From the entries below, return only the lines starting at the one that contains "ATOM 153 C C" and ending at the one that contains "ATOM 162 C C", exactly as they stand.

Supplied material:
|---|

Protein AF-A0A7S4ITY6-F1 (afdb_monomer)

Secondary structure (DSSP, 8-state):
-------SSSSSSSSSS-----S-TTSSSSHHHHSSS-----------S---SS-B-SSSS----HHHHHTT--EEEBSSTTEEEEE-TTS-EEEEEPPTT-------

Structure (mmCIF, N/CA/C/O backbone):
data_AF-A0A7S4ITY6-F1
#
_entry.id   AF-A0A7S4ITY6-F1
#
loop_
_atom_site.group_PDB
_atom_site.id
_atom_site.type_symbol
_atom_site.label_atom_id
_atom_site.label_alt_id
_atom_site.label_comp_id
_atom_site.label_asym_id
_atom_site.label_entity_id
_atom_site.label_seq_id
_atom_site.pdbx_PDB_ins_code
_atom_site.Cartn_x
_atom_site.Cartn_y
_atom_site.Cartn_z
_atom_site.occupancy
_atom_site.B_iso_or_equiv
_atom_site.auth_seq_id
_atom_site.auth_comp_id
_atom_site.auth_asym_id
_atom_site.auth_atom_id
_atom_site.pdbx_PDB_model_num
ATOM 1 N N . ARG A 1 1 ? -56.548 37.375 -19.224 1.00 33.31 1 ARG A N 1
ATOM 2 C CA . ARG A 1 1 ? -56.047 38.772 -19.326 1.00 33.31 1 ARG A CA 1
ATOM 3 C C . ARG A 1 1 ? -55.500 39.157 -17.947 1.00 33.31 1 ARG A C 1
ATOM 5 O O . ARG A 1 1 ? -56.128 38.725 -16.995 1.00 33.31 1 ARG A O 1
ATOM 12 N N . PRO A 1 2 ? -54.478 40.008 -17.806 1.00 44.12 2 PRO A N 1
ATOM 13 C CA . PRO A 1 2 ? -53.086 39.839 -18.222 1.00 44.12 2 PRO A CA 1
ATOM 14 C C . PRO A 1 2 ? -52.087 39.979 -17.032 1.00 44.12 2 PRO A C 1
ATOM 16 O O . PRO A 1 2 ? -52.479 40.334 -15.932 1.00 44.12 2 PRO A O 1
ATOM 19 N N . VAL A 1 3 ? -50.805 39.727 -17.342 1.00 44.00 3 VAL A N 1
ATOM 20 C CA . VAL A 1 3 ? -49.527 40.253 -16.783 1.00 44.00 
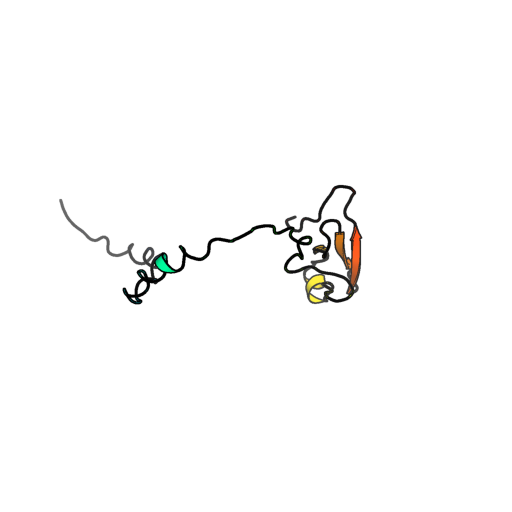3 VAL A CA 1
ATOM 21 C C . VAL A 1 3 ? -49.043 40.004 -15.333 1.00 44.00 3 VAL A C 1
ATOM 23 O O . VAL A 1 3 ? -49.559 40.562 -14.377 1.00 44.00 3 VAL A O 1
ATOM 26 N N . THR A 1 4 ? -47.873 39.327 -15.289 1.00 40.16 4 THR A N 1
ATOM 27 C CA . THR A 1 4 ? -46.648 39.553 -14.465 1.00 40.16 4 THR A CA 1
ATOM 28 C C . THR A 1 4 ? -46.755 39.400 -12.938 1.00 40.16 4 THR A C 1
ATOM 30 O O . THR A 1 4 ? -47.620 39.979 -12.311 1.00 40.16 4 THR A O 1
ATOM 33 N N . SER A 1 5 ? -45.869 38.679 -12.242 1.00 42.88 5 SER A N 1
ATOM 34 C CA . SER A 1 5 ? -44.430 38.960 -12.175 1.00 42.88 5 SER A CA 1
ATOM 35 C C . SER A 1 5 ? -43.646 37.752 -11.628 1.00 42.88 5 SER A C 1
ATOM 37 O O . SER A 1 5 ? -43.806 37.349 -10.477 1.00 42.88 5 SER A O 1
ATOM 39 N N . SER A 1 6 ? -42.789 37.169 -12.465 1.00 48.59 6 SER A N 1
ATOM 40 C CA . SER A 1 6 ? -41.898 36.039 -12.165 1.00 48.59 6 SER A CA 1
ATOM 41 C C . SER A 1 6 ? -40.609 36.512 -11.478 1.00 48.59 6 SER A C 1
ATOM 43 O O . SER A 1 6 ? -39.512 36.314 -11.993 1.00 48.59 6 SER A O 1
ATOM 45 N N . ALA A 1 7 ? -40.729 37.178 -10.330 1.00 47.72 7 ALA A N 1
ATOM 46 C CA . ALA A 1 7 ? -39.608 37.855 -9.672 1.00 47.72 7 ALA A CA 1
ATOM 47 C C . ALA A 1 7 ? -38.892 37.029 -8.580 1.00 47.72 7 ALA A C 1
ATOM 49 O O . ALA A 1 7 ? -38.304 37.610 -7.672 1.00 47.72 7 ALA A O 1
ATOM 50 N N . SER A 1 8 ? -38.922 35.689 -8.603 1.00 53.78 8 SER A N 1
ATOM 51 C CA . SER A 1 8 ? -38.268 34.903 -7.527 1.00 53.78 8 SER A CA 1
ATOM 52 C C . SER A 1 8 ? -37.541 33.621 -7.938 1.00 53.78 8 SER A C 1
ATOM 54 O O . SER A 1 8 ? -37.153 32.855 -7.065 1.00 53.78 8 SER A O 1
ATOM 56 N N . LEU A 1 9 ? -37.282 33.380 -9.228 1.00 45.12 9 LEU A N 1
ATOM 57 C CA . LEU A 1 9 ? -36.631 32.132 -9.676 1.00 45.12 9 LEU A CA 1
ATOM 58 C C . LEU A 1 9 ? -35.388 32.310 -10.564 1.00 45.12 9 LEU A C 1
ATOM 60 O O . LEU A 1 9 ? -34.905 31.340 -11.136 1.00 45.12 9 LEU A O 1
ATOM 64 N N . THR A 1 10 ? -34.813 33.511 -10.650 1.00 48.38 10 THR A N 1
ATOM 65 C CA . THR A 1 10 ? -33.599 33.764 -11.456 1.00 48.38 10 THR A CA 1
ATOM 66 C C . THR A 1 10 ? -32.298 33.867 -10.654 1.00 48.38 10 THR A C 1
ATOM 68 O O . THR A 1 10 ? -31.246 34.078 -11.248 1.00 48.38 10 THR A O 1
ATOM 71 N N . ILE A 1 11 ? -32.310 33.661 -9.332 1.00 51.47 11 ILE A N 1
ATOM 72 C CA . ILE A 1 11 ? -31.093 33.801 -8.502 1.00 51.47 11 ILE A CA 1
ATOM 73 C C . ILE A 1 11 ? -30.236 32.514 -8.447 1.00 51.47 11 ILE A C 1
ATOM 75 O O . ILE A 1 11 ? -29.066 32.584 -8.092 1.00 51.47 11 ILE A O 1
ATOM 79 N N . PHE A 1 12 ? -30.729 31.351 -8.894 1.00 45.78 12 PHE A N 1
ATOM 80 C CA . PHE A 1 12 ? -29.977 30.082 -8.789 1.00 45.78 12 PHE A CA 1
ATOM 81 C C . PHE A 1 12 ? -29.384 29.517 -10.096 1.00 45.78 12 PHE A C 1
ATOM 83 O O . PHE A 1 12 ? -28.828 28.424 -10.075 1.00 45.78 12 PHE A O 1
ATOM 90 N N . LEU A 1 13 ? -29.419 30.241 -11.224 1.00 49.75 13 LEU A N 1
ATOM 91 C CA . LEU A 1 13 ? -28.879 29.752 -12.513 1.00 49.75 13 LEU A CA 1
ATOM 92 C C . LEU A 1 13 ? -27.892 30.716 -13.204 1.00 49.75 13 LEU A C 1
ATOM 94 O O . LEU A 1 13 ? -27.842 30.782 -14.427 1.00 49.75 13 LEU A O 1
ATOM 98 N N . LEU A 1 14 ? -27.082 31.455 -12.438 1.00 44.91 14 LEU A N 1
ATOM 99 C CA . LEU A 1 14 ? -25.975 32.282 -12.960 1.00 44.91 14 LEU A CA 1
ATOM 100 C C . LEU A 1 14 ? -24.695 32.150 -12.105 1.00 44.91 14 LEU A C 1
ATOM 102 O O . LEU A 1 14 ? -23.992 33.124 -11.858 1.00 44.91 14 LEU A O 1
ATOM 106 N N . SER A 1 15 ? -24.378 30.939 -11.633 1.00 47.62 15 SER A N 1
ATOM 107 C CA . SER A 1 15 ? -23.087 30.640 -10.976 1.00 47.62 15 SER A CA 1
ATOM 108 C C . SER A 1 15 ? -22.395 29.410 -11.571 1.00 47.62 15 SER A C 1
ATOM 110 O O . SER A 1 15 ? -21.633 28.702 -10.920 1.00 47.62 15 SER A O 1
ATOM 112 N N . TRP A 1 16 ? -22.666 29.139 -12.844 1.00 43.91 16 TRP A N 1
ATOM 113 C CA . TRP A 1 16 ? -21.936 28.145 -13.610 1.00 43.91 16 TRP A CA 1
ATOM 114 C C . TRP A 1 16 ? -21.806 28.668 -15.036 1.00 43.91 16 TRP A C 1
ATOM 116 O O . TRP A 1 16 ? -22.804 29.030 -15.650 1.00 43.91 16 TRP A O 1
ATOM 126 N N . HIS A 1 17 ? -20.573 28.69
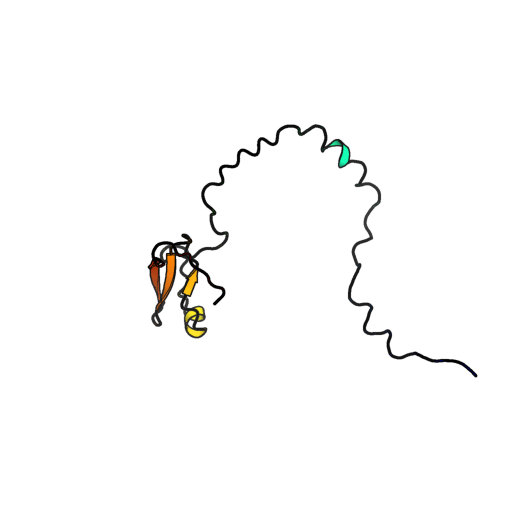0 -15.541 1.00 35.59 17 HIS A N 1
ATOM 127 C CA . HIS A 1 17 ? -20.146 29.087 -16.887 1.00 35.59 17 HIS A CA 1
ATOM 128 C C . HIS A 1 17 ? -19.725 30.561 -17.125 1.00 35.59 17 HIS A C 1
ATOM 130 O O . HIS A 1 17 ? -20.524 31.489 -17.114 1.00 35.59 17 HIS A O 1
ATOM 136 N N . GLN A 1 18 ? -18.445 30.695 -17.510 1.00 42.91 18 GLN A N 1
ATOM 137 C CA . GLN A 1 18 ? -17.805 31.790 -18.264 1.00 42.91 18 GLN A CA 1
ATOM 138 C C . GLN A 1 18 ? -17.242 33.010 -17.507 1.00 42.91 18 GLN A C 1
ATOM 140 O O . GLN A 1 18 ? -17.611 34.148 -17.774 1.00 42.91 18 GLN A O 1
ATOM 145 N N . SER A 1 19 ? -16.181 32.790 -16.724 1.00 41.25 19 SER A N 1
ATOM 146 C CA . SER A 1 19 ? -15.161 33.823 -16.451 1.00 41.25 19 SER A CA 1
ATOM 147 C C . SER A 1 19 ? -13.825 33.453 -17.097 1.00 41.25 19 SER A C 1
ATOM 149 O O . SER A 1 19 ? -12.822 33.268 -16.416 1.00 41.25 19 SER A O 1
ATOM 151 N N . LYS A 1 20 ? -13.789 33.320 -18.425 1.00 49.78 20 LYS A N 1
ATOM 152 C CA . LYS A 1 20 ? -12.532 33.360 -19.191 1.00 49.78 20 LYS A CA 1
ATOM 153 C C . LYS A 1 20 ? -12.743 34.034 -20.536 1.00 49.78 20 LYS A C 1
ATOM 155 O O . LYS A 1 20 ? -12.580 33.399 -21.562 1.00 49.78 20 LYS A O 1
ATOM 160 N N . MET A 1 21 ? -13.066 35.322 -20.542 1.00 46.09 21 MET A N 1
ATOM 161 C CA . MET A 1 21 ? -12.803 36.172 -21.706 1.00 46.09 21 MET A CA 1
ATOM 162 C C . MET A 1 21 ? -12.582 37.614 -21.264 1.00 46.09 21 MET A C 1
ATOM 164 O O . MET A 1 21 ? -13.470 38.442 -21.364 1.00 46.09 21 MET A O 1
ATOM 168 N N . PHE A 1 22 ? -11.373 37.900 -20.776 1.00 47.75 22 PHE A N 1
ATOM 169 C CA . PHE A 1 22 ? -10.772 39.233 -20.870 1.00 47.75 22 PHE A CA 1
ATOM 170 C C . PHE A 1 22 ? -9.245 39.120 -20.750 1.00 47.75 22 PHE A C 1
ATOM 172 O O . PHE A 1 22 ? -8.657 39.360 -19.693 1.00 47.75 22 PHE A O 1
ATOM 179 N N . ARG A 1 23 ? -8.580 38.725 -21.848 1.00 55.28 23 ARG A N 1
ATOM 180 C CA . ARG A 1 23 ? -7.209 39.185 -22.120 1.00 55.28 23 ARG A CA 1
ATOM 181 C C . ARG A 1 23 ? -6.805 39.037 -23.597 1.00 55.28 23 ARG A C 1
ATOM 183 O O . ARG A 1 23 ? -6.550 37.947 -24.083 1.00 55.28 23 ARG A O 1
ATOM 190 N N . ASN A 1 24 ? -6.736 40.200 -24.247 1.00 43.44 24 ASN A N 1
ATOM 191 C CA . ASN A 1 24 ? -5.860 40.619 -25.349 1.00 43.44 24 ASN A CA 1
ATOM 192 C C . ASN A 1 24 ? -5.862 39.870 -26.703 1.00 43.44 24 ASN A C 1
ATOM 194 O O . ASN A 1 24 ? -5.265 38.814 -26.879 1.00 43.44 24 ASN A O 1
ATOM 198 N N . ARG A 1 25 ? -6.404 40.553 -27.721 1.00 53.47 25 ARG A N 1
ATOM 199 C CA . ARG A 1 25 ? -6.543 40.180 -29.146 1.00 53.47 25 ARG A CA 1
ATOM 200 C C . ARG A 1 25 ? -5.240 40.092 -29.978 1.00 53.47 25 ARG A C 1
ATOM 202 O O . ARG A 1 25 ? -5.318 40.105 -31.199 1.00 53.47 25 ARG A O 1
ATOM 209 N N . ILE A 1 26 ? -4.054 40.007 -29.370 1.00 54.59 26 ILE A N 1
ATOM 210 C CA . ILE A 1 26 ? -2.767 40.087 -30.107 1.00 54.59 26 ILE A CA 1
ATOM 211 C C . ILE A 1 26 ? -2.040 38.723 -30.210 1.00 54.59 26 ILE A C 1
ATOM 213 O O . ILE A 1 26 ? -1.167 38.550 -31.054 1.00 54.59 26 ILE A O 1
ATOM 217 N N . TYR A 1 27 ? -2.434 37.706 -29.433 1.00 53.97 27 TYR A N 1
ATOM 218 C CA . TYR A 1 27 ? -1.668 36.451 -29.292 1.00 53.97 27 TYR A CA 1
ATOM 219 C C . TYR A 1 27 ? -2.068 35.293 -30.219 1.00 53.97 27 TYR A C 1
ATOM 221 O O . TYR A 1 27 ? -1.481 34.219 -30.139 1.00 53.97 27 TYR A O 1
ATOM 229 N N . THR A 1 28 ? -3.059 35.461 -31.091 1.00 53.53 28 THR A N 1
ATOM 230 C CA . THR A 1 28 ? -3.553 34.357 -31.935 1.00 53.53 28 THR A CA 1
ATOM 231 C C . THR A 1 28 ? -2.886 34.281 -33.308 1.00 53.53 28 THR A C 1
ATOM 233 O O . THR A 1 28 ? -2.951 33.236 -33.947 1.00 53.53 28 THR A O 1
ATOM 236 N N . ALA A 1 29 ? -2.203 35.338 -33.760 1.00 50.78 29 ALA A N 1
ATOM 237 C CA . ALA A 1 29 ? -1.577 35.374 -35.087 1.00 50.78 29 ALA A CA 1
ATOM 238 C C . ALA A 1 29 ? -0.134 34.829 -35.120 1.00 50.78 29 ALA A C 1
ATOM 240 O O . ALA A 1 29 ? 0.358 34.463 -36.182 1.00 50.78 29 ALA A O 1
ATOM 241 N N . THR A 1 30 ? 0.551 34.736 -33.978 1.00 54.12 30 THR A N 1
ATOM 242 C CA . THR A 1 30 ? 1.954 34.284 -33.912 1.00 54.12 30 THR A CA 1
ATOM 243 C C . THR A 1 30 ? 2.106 32.778 -33.713 1.00 54.12 30 THR A C 1
ATOM 245 O O . THR A 1 30 ? 3.150 32.224 -34.039 1.00 54.12 30 THR A O 1
ATOM 248 N N . ILE A 1 31 ? 1.070 32.090 -33.230 1.00 55.03 31 ILE A N 1
ATOM 249 C CA . ILE A 1 31 ? 1.137 30.659 -32.894 1.00 55.03 31 ILE A CA 1
ATOM 250 C C . ILE A 1 31 ? 1.103 29.771 -34.153 1.00 55.03 31 ILE A C 1
ATOM 252 O O . ILE A 1 31 ? 1.740 28.721 -34.181 1.00 55.03 31 ILE A O 1
ATOM 256 N N . PHE A 1 32 ? 0.455 30.211 -35.237 1.00 49.94 32 PHE A N 1
ATOM 257 C CA . PHE A 1 32 ? 0.353 29.422 -36.473 1.00 49.94 32 PHE A CA 1
ATOM 258 C C . PHE A 1 32 ? 1.644 29.372 -37.308 1.00 49.94 32 PHE A C 1
ATOM 260 O O . PHE A 1 32 ? 1.830 28.435 -38.080 1.00 49.94 32 PHE A O 1
ATOM 267 N N . LEU A 1 33 ? 2.569 30.320 -37.128 1.00 51.25 33 LEU A N 1
ATOM 268 C CA . LEU A 1 33 ? 3.859 30.325 -37.834 1.00 51.25 33 LEU A CA 1
ATOM 269 C C . LEU A 1 33 ? 4.897 29.393 -37.192 1.00 51.25 33 LEU A C 1
ATOM 271 O O . LEU A 1 33 ? 5.761 28.861 -37.884 1.00 51.25 33 LEU A O 1
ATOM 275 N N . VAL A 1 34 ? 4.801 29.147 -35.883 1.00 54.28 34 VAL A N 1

|---|

Answer below:
ATOM 153 C C . LYS A 1 20 ? -12.743 34.034 -20.536 1.00 49.78 20 LYS A C 1
ATOM 155 O O . LYS A 1 20 ? -12.580 33.399 -21.562 1.00 49.78 20 LYS A O 1
ATOM 160 N N . MET A 1 21 ? -13.066 35.322 -20.542 1.00 46.09 21 MET A N 1
ATOM 161 C CA . MET A 1 21 ? -12.803 36.172 -21.706 1.00 46.09 21 MET A CA 1
ATOM 162 C C . MET A 1 21 ? -12.582 37.614 -21.264 1.00 46.09 21 MET A C 1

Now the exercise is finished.